Sepuluh hari pertama bulan Dzulhijjah merupakan periode istimewa dalam kalender Hijriah. Waktu ini diyakini sebagai momen paling utama dalam setahun untuk mendekatkan diri kepada Allah SWT dan meningkatkan kualitas amal ibadah. Keutamaan ini didukung oleh banyak hadis dan ayat Al-Qur’an.
Keistimewaan sepuluh hari awal Dzulhijjah telah diakui oleh banyak ulama sejak zaman dahulu. Momentum ini menawarkan kesempatan luar biasa bagi umat Muslim untuk meraih keberkahan dan ampunan dari Allah SWT.
Keutamaan Sepuluh Hari Awal Dzulhijjah dalam Perspektif Al-Qur’an dan Hadis
Allah SWT bersumpah dengan fajar dan sepuluh malam dalam Surah Al-Fajr ayat 1-2. Banyak ulama, termasuk Ibnu Abbas dan Mujahid, menafsirkan “sepuluh malam” tersebut merujuk pada sepuluh hari awal Dzulhijjah. Sumpah Allah ini menekankan betapa agung dan pentingnya periode waktu tersebut.
Rasulullah SAW bersabda bahwa amal saleh yang dilakukan selama sepuluh hari awal Dzulhijjah lebih dicintai Allah SWT dibandingkan amal di hari-hari lain, bahkan melebihi jihad fi sabilillah. Hanya seseorang yang berjihad dengan seluruh harta dan jiwanya lalu gugur syahid yang amalnya bisa menyamai keutamaan ibadah di sepuluh hari ini.
Berbagai amalan utama, seperti sholat, puasa, sedekah, dan ibadah haji, berkumpul dalam periode ini. Kombinasi ini menjadikan sepuluh hari awal Dzulhijjah periode yang unik dan istimewa, tidak ditemukan di bulan-bulan lain, termasuk Ramadhan.
Puncak Keistimewaan: Hari Arafah dan Idul Adha
Hari Arafah, yang jatuh pada tanggal 9 Dzulhijjah, merupakan puncak dari sepuluh hari tersebut. Pada hari ini, para jamaah haji melaksanakan wukuf di Padang Arafah, rukun haji yang paling penting.
Bagi yang tidak menunaikan ibadah haji, puasa sunnah Arafah sangat dianjurkan. Nabi Muhammad SAW menyatakan bahwa puasa Arafah dapat menghapus dosa-dosa setahun yang lalu dan yang akan datang.

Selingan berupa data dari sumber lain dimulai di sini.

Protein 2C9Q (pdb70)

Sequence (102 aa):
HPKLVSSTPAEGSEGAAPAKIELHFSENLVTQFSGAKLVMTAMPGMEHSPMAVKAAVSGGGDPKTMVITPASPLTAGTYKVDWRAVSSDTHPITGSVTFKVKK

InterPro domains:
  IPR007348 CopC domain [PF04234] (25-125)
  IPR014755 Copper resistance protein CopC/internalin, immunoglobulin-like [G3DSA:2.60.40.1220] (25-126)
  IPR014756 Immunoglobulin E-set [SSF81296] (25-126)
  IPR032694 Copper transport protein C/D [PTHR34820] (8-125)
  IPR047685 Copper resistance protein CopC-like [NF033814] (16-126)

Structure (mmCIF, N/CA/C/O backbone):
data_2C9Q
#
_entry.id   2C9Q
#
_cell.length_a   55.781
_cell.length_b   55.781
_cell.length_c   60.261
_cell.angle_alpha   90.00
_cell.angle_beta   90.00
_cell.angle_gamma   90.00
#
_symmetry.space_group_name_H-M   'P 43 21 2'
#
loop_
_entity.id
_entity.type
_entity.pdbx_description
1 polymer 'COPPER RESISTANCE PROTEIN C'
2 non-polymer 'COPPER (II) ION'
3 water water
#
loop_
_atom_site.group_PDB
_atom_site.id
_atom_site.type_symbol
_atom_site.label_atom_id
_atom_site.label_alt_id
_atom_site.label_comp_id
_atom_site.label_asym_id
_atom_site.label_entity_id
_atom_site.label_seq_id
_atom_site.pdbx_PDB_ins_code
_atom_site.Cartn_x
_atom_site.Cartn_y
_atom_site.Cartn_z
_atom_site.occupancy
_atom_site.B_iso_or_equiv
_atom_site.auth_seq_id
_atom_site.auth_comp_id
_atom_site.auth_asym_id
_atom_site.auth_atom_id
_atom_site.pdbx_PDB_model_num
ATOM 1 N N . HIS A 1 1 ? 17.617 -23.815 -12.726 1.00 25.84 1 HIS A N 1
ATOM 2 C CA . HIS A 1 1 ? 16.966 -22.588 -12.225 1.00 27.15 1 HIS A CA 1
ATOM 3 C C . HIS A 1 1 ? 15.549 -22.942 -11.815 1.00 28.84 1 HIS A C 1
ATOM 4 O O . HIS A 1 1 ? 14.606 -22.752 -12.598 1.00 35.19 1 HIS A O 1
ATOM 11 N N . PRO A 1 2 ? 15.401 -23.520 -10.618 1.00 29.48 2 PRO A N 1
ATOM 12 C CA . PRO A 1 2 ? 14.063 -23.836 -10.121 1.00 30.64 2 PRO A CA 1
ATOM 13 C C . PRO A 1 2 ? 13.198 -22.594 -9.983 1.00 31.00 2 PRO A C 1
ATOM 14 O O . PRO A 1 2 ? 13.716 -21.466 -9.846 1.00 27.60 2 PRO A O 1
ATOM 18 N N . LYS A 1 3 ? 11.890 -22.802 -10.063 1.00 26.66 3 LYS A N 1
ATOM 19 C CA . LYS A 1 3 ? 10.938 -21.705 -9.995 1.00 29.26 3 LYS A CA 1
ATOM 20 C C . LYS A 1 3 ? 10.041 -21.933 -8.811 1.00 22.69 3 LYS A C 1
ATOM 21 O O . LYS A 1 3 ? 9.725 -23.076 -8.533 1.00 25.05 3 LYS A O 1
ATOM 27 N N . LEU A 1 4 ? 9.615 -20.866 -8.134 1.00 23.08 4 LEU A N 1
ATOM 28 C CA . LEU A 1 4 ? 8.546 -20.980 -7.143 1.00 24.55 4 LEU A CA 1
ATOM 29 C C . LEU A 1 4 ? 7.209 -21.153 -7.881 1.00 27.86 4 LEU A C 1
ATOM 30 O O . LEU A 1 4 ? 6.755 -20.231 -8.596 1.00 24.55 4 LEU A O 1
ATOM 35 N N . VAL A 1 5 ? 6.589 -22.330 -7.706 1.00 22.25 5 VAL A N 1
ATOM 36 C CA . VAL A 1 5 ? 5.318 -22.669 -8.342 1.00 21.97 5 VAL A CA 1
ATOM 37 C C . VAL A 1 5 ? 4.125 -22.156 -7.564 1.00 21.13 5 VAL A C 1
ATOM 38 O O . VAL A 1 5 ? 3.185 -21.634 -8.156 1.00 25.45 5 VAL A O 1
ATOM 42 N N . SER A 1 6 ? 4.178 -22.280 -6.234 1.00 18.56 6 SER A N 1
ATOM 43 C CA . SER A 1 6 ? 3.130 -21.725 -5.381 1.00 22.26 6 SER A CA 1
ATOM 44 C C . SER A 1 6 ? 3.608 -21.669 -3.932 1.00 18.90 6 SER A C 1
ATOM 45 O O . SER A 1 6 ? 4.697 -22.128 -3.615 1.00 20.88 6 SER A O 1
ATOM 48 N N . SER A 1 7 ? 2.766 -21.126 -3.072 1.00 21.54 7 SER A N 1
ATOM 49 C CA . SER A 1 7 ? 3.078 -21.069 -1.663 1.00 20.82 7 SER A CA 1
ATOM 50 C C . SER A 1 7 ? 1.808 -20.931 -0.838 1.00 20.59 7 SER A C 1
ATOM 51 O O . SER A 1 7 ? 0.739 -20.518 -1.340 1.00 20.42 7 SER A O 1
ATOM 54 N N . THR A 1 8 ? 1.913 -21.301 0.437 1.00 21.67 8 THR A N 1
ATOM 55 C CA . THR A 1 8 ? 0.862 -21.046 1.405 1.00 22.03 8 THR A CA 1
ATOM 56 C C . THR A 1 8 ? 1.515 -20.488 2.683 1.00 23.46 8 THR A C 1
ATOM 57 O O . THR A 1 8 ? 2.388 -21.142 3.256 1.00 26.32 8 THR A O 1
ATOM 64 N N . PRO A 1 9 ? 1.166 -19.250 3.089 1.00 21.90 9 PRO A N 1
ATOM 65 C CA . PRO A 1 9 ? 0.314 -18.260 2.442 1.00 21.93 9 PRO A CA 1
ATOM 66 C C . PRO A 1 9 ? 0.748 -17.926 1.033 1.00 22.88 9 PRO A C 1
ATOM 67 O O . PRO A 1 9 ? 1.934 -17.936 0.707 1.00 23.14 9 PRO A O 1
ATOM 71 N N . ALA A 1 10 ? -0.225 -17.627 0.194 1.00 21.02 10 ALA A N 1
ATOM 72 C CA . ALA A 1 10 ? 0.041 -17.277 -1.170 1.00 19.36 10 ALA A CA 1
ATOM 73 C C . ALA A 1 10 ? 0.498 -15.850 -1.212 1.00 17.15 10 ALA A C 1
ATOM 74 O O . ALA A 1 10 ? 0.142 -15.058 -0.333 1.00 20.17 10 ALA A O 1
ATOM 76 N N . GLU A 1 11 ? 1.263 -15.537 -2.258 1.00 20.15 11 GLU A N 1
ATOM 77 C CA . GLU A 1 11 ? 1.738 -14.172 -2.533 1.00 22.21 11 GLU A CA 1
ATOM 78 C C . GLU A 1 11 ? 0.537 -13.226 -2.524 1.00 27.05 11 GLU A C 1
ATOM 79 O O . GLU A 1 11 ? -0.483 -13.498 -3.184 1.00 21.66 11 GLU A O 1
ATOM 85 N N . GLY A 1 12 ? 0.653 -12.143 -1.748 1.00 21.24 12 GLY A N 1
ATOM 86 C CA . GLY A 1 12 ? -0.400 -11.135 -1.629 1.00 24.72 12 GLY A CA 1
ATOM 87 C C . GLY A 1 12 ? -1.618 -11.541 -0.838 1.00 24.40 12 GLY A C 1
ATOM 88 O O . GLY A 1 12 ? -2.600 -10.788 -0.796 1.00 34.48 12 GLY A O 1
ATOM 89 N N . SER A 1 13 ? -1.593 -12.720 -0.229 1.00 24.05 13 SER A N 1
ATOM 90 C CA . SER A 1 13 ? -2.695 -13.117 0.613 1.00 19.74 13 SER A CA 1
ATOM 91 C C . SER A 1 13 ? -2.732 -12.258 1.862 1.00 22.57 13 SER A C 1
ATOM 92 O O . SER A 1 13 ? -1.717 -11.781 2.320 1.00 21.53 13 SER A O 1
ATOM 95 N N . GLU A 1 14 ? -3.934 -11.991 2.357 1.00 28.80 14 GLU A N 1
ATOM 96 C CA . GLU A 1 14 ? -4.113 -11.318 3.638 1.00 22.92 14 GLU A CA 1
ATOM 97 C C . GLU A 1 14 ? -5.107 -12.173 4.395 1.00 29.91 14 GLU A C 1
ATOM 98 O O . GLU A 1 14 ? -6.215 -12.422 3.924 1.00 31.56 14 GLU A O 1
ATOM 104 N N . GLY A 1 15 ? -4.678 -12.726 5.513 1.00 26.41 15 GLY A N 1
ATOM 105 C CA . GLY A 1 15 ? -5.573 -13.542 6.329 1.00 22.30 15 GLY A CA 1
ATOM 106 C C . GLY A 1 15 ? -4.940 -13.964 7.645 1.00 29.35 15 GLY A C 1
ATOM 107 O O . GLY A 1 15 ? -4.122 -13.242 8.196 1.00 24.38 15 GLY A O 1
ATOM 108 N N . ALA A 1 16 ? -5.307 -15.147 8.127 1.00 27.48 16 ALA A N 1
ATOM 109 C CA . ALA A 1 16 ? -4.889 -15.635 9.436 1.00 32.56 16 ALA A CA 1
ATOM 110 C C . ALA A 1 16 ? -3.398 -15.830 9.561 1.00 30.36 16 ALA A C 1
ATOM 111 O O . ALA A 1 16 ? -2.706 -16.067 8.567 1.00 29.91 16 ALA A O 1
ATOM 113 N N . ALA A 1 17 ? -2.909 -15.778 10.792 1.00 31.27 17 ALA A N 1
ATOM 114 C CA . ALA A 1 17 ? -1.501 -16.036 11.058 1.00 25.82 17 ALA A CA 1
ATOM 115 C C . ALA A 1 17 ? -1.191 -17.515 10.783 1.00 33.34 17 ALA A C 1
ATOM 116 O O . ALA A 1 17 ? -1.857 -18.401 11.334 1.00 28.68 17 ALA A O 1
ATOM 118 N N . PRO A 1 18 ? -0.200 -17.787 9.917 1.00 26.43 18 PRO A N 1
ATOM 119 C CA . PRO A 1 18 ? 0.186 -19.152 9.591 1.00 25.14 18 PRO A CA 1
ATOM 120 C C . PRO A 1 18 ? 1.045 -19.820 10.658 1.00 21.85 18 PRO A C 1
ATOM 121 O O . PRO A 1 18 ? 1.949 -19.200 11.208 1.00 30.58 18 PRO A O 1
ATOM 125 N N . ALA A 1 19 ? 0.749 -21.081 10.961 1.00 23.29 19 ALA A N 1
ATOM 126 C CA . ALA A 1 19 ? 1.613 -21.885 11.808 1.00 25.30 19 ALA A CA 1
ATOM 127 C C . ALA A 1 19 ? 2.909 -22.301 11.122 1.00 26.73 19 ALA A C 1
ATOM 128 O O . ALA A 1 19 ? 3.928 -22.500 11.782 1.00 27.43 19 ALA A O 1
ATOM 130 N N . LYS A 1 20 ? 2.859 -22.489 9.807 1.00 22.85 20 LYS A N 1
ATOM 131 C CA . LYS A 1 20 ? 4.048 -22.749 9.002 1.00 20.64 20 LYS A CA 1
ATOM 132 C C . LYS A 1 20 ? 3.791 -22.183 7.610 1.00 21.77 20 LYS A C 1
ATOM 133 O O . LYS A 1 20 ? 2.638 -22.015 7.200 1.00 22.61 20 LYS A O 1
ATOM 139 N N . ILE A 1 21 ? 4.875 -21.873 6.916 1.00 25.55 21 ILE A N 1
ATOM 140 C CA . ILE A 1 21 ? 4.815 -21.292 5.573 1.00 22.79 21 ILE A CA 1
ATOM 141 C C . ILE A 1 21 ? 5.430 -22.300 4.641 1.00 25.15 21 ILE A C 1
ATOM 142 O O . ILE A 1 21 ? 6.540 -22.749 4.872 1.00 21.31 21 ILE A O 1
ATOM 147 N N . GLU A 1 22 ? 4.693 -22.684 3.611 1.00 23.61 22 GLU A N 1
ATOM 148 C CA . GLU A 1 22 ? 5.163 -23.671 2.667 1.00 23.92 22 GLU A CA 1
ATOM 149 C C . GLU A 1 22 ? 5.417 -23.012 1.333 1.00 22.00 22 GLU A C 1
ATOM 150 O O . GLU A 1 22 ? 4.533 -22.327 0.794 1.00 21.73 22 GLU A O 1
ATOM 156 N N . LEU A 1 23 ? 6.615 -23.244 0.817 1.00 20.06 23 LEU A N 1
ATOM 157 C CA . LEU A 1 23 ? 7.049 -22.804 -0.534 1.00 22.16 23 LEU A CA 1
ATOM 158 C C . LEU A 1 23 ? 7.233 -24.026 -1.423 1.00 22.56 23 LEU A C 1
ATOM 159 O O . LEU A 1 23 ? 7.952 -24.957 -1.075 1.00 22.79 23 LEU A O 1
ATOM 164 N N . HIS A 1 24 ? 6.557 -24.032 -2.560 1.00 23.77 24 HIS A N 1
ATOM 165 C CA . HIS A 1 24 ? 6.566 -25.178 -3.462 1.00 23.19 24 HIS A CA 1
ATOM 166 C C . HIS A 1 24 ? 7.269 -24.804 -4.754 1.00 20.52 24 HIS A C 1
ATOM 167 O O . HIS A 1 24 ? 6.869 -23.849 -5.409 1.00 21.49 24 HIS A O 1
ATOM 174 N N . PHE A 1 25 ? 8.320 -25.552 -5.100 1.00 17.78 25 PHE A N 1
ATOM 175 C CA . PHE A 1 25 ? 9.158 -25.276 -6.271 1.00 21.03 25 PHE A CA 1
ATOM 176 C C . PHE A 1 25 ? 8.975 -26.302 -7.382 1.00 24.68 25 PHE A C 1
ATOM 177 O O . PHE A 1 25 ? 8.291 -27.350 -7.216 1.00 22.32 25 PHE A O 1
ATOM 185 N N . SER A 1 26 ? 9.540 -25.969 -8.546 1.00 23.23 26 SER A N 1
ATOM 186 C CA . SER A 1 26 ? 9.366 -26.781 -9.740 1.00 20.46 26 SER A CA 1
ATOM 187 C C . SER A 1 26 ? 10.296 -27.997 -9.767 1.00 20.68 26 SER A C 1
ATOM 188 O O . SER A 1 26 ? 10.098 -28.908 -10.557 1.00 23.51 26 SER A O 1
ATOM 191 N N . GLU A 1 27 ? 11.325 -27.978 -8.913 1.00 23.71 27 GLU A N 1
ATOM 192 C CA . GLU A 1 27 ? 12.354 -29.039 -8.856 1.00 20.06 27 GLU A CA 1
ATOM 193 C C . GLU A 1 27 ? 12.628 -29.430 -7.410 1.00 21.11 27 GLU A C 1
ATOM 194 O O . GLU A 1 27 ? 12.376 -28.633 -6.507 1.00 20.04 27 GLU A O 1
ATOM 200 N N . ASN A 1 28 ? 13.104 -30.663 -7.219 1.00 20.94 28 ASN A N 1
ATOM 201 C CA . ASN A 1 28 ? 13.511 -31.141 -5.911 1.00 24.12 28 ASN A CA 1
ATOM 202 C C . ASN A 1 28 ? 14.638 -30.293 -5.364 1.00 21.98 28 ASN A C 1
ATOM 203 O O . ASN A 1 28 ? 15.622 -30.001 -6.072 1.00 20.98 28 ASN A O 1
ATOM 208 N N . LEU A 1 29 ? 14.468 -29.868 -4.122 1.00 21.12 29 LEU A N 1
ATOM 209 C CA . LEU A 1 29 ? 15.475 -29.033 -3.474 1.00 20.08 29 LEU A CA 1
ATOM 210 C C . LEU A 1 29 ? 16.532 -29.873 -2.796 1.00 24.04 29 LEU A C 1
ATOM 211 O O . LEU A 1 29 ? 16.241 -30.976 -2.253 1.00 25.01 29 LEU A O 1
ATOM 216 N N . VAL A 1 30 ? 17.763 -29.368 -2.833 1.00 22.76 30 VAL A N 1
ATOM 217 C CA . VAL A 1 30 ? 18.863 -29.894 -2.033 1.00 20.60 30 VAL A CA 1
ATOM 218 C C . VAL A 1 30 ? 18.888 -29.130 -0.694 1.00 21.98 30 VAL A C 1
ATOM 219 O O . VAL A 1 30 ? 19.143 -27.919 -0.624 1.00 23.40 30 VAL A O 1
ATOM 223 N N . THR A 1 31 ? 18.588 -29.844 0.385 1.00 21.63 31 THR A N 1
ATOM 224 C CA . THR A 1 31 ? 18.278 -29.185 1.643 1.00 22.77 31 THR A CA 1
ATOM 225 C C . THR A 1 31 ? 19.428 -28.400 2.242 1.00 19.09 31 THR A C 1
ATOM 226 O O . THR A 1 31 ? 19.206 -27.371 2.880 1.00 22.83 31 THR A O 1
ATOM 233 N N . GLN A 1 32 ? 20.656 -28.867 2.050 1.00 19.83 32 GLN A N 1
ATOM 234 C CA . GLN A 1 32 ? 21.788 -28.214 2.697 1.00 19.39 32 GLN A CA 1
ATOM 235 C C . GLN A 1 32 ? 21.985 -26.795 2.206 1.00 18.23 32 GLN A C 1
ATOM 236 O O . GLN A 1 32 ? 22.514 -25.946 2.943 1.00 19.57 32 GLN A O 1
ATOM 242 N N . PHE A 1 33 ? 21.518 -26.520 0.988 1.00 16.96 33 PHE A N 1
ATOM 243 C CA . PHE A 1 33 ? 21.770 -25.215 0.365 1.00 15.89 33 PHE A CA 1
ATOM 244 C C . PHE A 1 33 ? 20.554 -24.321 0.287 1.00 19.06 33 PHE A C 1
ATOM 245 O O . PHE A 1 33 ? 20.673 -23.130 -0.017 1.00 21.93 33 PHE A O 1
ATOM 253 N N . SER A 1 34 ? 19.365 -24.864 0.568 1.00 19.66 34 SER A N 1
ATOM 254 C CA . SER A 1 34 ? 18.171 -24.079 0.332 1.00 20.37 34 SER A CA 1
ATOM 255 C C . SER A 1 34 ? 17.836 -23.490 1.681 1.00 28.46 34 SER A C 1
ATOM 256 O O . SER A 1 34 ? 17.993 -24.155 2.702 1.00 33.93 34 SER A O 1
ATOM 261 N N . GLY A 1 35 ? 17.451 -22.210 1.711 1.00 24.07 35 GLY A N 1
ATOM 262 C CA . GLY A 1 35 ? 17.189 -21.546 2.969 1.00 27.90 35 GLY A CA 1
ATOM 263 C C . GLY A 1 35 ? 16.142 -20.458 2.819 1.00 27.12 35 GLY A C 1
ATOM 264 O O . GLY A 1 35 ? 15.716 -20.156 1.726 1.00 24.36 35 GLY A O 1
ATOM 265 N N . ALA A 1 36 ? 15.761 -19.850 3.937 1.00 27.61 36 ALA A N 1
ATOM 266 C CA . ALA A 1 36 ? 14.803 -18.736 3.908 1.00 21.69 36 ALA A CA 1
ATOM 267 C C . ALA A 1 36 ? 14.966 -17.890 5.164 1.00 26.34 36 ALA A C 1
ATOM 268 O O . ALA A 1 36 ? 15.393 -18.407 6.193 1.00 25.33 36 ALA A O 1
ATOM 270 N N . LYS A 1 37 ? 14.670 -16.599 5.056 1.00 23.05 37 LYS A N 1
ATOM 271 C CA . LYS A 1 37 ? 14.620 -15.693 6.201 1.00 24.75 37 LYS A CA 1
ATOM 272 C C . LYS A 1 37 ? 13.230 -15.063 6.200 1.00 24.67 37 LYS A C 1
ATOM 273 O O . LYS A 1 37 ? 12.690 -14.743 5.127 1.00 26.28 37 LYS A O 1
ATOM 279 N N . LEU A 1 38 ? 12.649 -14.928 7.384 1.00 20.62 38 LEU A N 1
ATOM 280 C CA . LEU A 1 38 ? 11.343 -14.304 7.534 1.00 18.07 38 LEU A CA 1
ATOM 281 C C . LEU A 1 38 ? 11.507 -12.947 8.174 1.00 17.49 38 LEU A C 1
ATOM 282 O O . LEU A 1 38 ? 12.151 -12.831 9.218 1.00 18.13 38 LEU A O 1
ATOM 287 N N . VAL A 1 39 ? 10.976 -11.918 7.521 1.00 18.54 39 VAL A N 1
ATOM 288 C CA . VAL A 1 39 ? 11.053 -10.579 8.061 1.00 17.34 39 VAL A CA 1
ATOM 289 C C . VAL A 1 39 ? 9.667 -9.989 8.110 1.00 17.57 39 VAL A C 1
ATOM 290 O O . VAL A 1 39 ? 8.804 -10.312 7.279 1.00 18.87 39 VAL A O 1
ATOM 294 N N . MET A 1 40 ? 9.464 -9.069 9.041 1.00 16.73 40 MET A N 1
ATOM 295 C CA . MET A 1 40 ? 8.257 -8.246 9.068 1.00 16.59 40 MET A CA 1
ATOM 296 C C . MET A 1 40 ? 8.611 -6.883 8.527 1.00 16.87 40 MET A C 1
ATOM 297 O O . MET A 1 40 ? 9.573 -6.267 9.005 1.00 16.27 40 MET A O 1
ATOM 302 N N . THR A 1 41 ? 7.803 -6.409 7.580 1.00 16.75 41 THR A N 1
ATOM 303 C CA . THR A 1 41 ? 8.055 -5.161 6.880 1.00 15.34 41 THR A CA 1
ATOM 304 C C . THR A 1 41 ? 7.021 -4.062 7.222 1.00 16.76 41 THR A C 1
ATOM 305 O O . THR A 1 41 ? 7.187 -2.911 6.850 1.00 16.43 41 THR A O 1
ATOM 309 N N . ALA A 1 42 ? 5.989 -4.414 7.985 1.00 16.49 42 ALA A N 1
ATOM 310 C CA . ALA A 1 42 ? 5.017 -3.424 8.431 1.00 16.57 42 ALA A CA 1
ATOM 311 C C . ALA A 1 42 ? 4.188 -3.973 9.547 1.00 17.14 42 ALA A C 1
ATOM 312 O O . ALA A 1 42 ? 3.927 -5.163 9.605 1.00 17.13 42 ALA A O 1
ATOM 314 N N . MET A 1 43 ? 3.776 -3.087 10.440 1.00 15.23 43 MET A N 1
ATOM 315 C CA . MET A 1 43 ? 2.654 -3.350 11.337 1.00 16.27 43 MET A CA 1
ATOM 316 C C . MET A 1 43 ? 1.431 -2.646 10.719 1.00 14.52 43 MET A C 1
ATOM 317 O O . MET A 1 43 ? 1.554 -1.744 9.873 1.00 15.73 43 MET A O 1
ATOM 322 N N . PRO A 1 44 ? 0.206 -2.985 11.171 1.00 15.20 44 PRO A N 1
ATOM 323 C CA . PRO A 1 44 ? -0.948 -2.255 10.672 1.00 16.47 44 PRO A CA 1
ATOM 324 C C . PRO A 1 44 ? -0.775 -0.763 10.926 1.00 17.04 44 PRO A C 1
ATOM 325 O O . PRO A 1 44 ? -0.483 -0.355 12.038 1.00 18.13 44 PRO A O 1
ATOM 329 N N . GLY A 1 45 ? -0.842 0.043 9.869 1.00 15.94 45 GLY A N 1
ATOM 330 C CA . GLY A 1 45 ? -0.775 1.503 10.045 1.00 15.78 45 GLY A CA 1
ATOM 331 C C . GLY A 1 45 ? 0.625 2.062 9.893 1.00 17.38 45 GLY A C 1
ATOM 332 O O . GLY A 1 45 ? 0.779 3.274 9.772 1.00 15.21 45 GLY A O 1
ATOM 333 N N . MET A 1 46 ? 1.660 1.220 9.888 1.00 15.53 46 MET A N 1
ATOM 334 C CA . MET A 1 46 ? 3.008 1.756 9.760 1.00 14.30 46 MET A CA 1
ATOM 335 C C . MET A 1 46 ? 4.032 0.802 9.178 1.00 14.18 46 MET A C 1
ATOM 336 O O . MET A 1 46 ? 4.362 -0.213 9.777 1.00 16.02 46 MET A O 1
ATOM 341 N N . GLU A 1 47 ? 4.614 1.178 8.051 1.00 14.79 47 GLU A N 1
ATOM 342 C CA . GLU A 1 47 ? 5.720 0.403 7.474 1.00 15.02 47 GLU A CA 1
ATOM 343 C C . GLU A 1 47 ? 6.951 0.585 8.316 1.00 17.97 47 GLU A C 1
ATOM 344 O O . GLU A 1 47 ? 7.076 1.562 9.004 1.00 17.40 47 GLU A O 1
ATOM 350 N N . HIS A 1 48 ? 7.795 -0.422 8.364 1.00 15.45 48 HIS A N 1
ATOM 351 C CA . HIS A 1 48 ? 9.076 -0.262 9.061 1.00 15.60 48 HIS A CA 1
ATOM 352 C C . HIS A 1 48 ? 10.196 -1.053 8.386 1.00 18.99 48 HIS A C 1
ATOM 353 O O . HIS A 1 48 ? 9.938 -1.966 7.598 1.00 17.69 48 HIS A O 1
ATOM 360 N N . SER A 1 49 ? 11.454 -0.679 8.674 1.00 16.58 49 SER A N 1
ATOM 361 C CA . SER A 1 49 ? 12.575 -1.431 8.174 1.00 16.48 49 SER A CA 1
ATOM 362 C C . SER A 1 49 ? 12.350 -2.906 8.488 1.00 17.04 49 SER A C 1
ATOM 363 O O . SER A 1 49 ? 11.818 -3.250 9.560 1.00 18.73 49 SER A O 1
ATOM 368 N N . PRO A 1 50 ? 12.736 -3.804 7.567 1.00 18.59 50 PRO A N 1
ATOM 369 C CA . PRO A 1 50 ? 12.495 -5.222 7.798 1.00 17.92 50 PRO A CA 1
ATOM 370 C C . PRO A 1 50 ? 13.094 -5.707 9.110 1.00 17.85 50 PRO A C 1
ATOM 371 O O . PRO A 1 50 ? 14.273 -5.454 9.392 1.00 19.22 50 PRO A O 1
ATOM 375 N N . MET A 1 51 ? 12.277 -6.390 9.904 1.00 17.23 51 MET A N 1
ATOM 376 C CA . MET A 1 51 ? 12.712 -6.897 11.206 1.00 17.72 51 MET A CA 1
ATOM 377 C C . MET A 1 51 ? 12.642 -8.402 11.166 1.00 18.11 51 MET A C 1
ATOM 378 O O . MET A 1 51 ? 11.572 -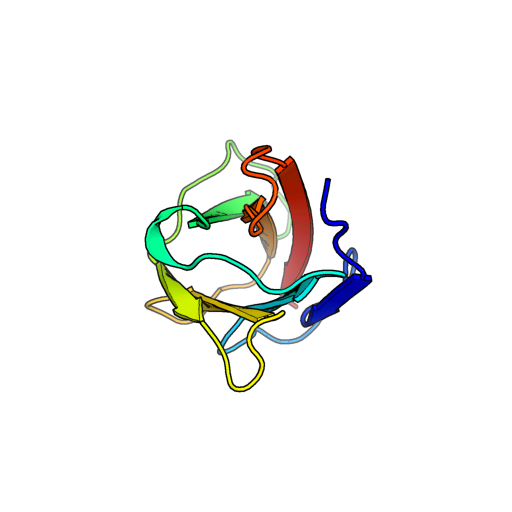9.003 10.954 1.00 19.01 51 MET A O 1
ATOM 383 N N . ALA A 1 52 ? 13.797 -9.041 11.351 1.00 17.71 52 ALA A N 1
ATOM 384 C CA . ALA A 1 52 ? 13.894 -10.480 11.209 1.00 18.23 52 ALA A CA 1
ATOM 385 C C . ALA A 1 52 ? 13.220 -11.182 12.370 1.00 19.53 52 ALA A C 1
ATOM 386 O O . ALA A 1 52 ? 13.535 -10.909 13.537 1.00 17.98 52 ALA A O 1
ATOM 388 N N . VAL A 1 53 ? 12.332 -12.094 12.010 1.00 16.83 53 VAL A N 1
ATOM 389 C CA . VAL A 1 53 ? 11.542 -12.891 12.949 1.00 18.49 53 VAL A CA 1
ATOM 390 C C . VAL A 1 53 ? 12.174 -14.283 13.033 1.00 19.25 53 VAL A C 1
ATOM 391 O O . VAL A 1 53 ? 12.503 -14.885 12.027 1.00 21.59 53 VAL A O 1
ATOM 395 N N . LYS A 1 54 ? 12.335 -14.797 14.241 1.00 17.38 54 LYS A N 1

Hari ke-10 Dzulhijjah adalah hari raya Idul Adha, yang dirayakan dengan ibadah kurban. Penyembelihan hewan kurban melambangkan ketaatan dan pengorbanan, meneladani kisah Nabi Ibrahim AS.
Amalan Sunnah dan Perbedaan Waktu di Berbagai Wilayah
Sepuluh hari awal Dzulhijjah merupakan waktu yang tepat untuk memperbanyak amalan sunnah. Membaca Al-Qur’an, berzikir, bersedekah, dan puasa sunnah merupakan beberapa amalan yang dianjurkan.
Meskipun sepuluh malam terakhir Ramadhan dikenal dengan Lailatul Qadar, beberapa ulama berpendapat sepuluh hari awal Dzulhijjah lebih unggul dalam hal amal lahiriah.
Penting untuk diingat bahwa pelaksanaan ibadah haji, khususnya, mengikuti kalender dan waktu di Arab Saudi. Jamaah haji harus menyesuaikan waktu mereka dengan zona waktu setempat.
Umat Muslim di luar Arab Saudi, seperti di Indonesia, menetapkan awal Dzulhijjah dan Idul Adha berdasarkan rukyatul hilal di wilayah masing-masing. Perbedaan zona waktu dan posisi geografis dapat menyebabkan perbedaan tanggal 1 Dzulhijjah atau Idul Adha.
Sepuluh hari pertama Dzulhijjah merupakan anugerah dari Allah SWT yang patut dimaksimalkan. Momentum ini hanya datang sekali setahun, mari kita perbanyak amal saleh dan mendekatkan diri kepada-Nya untuk meraih keberkahan dunia dan akhirat. Semoga Allah SWT menerima amal ibadah kita.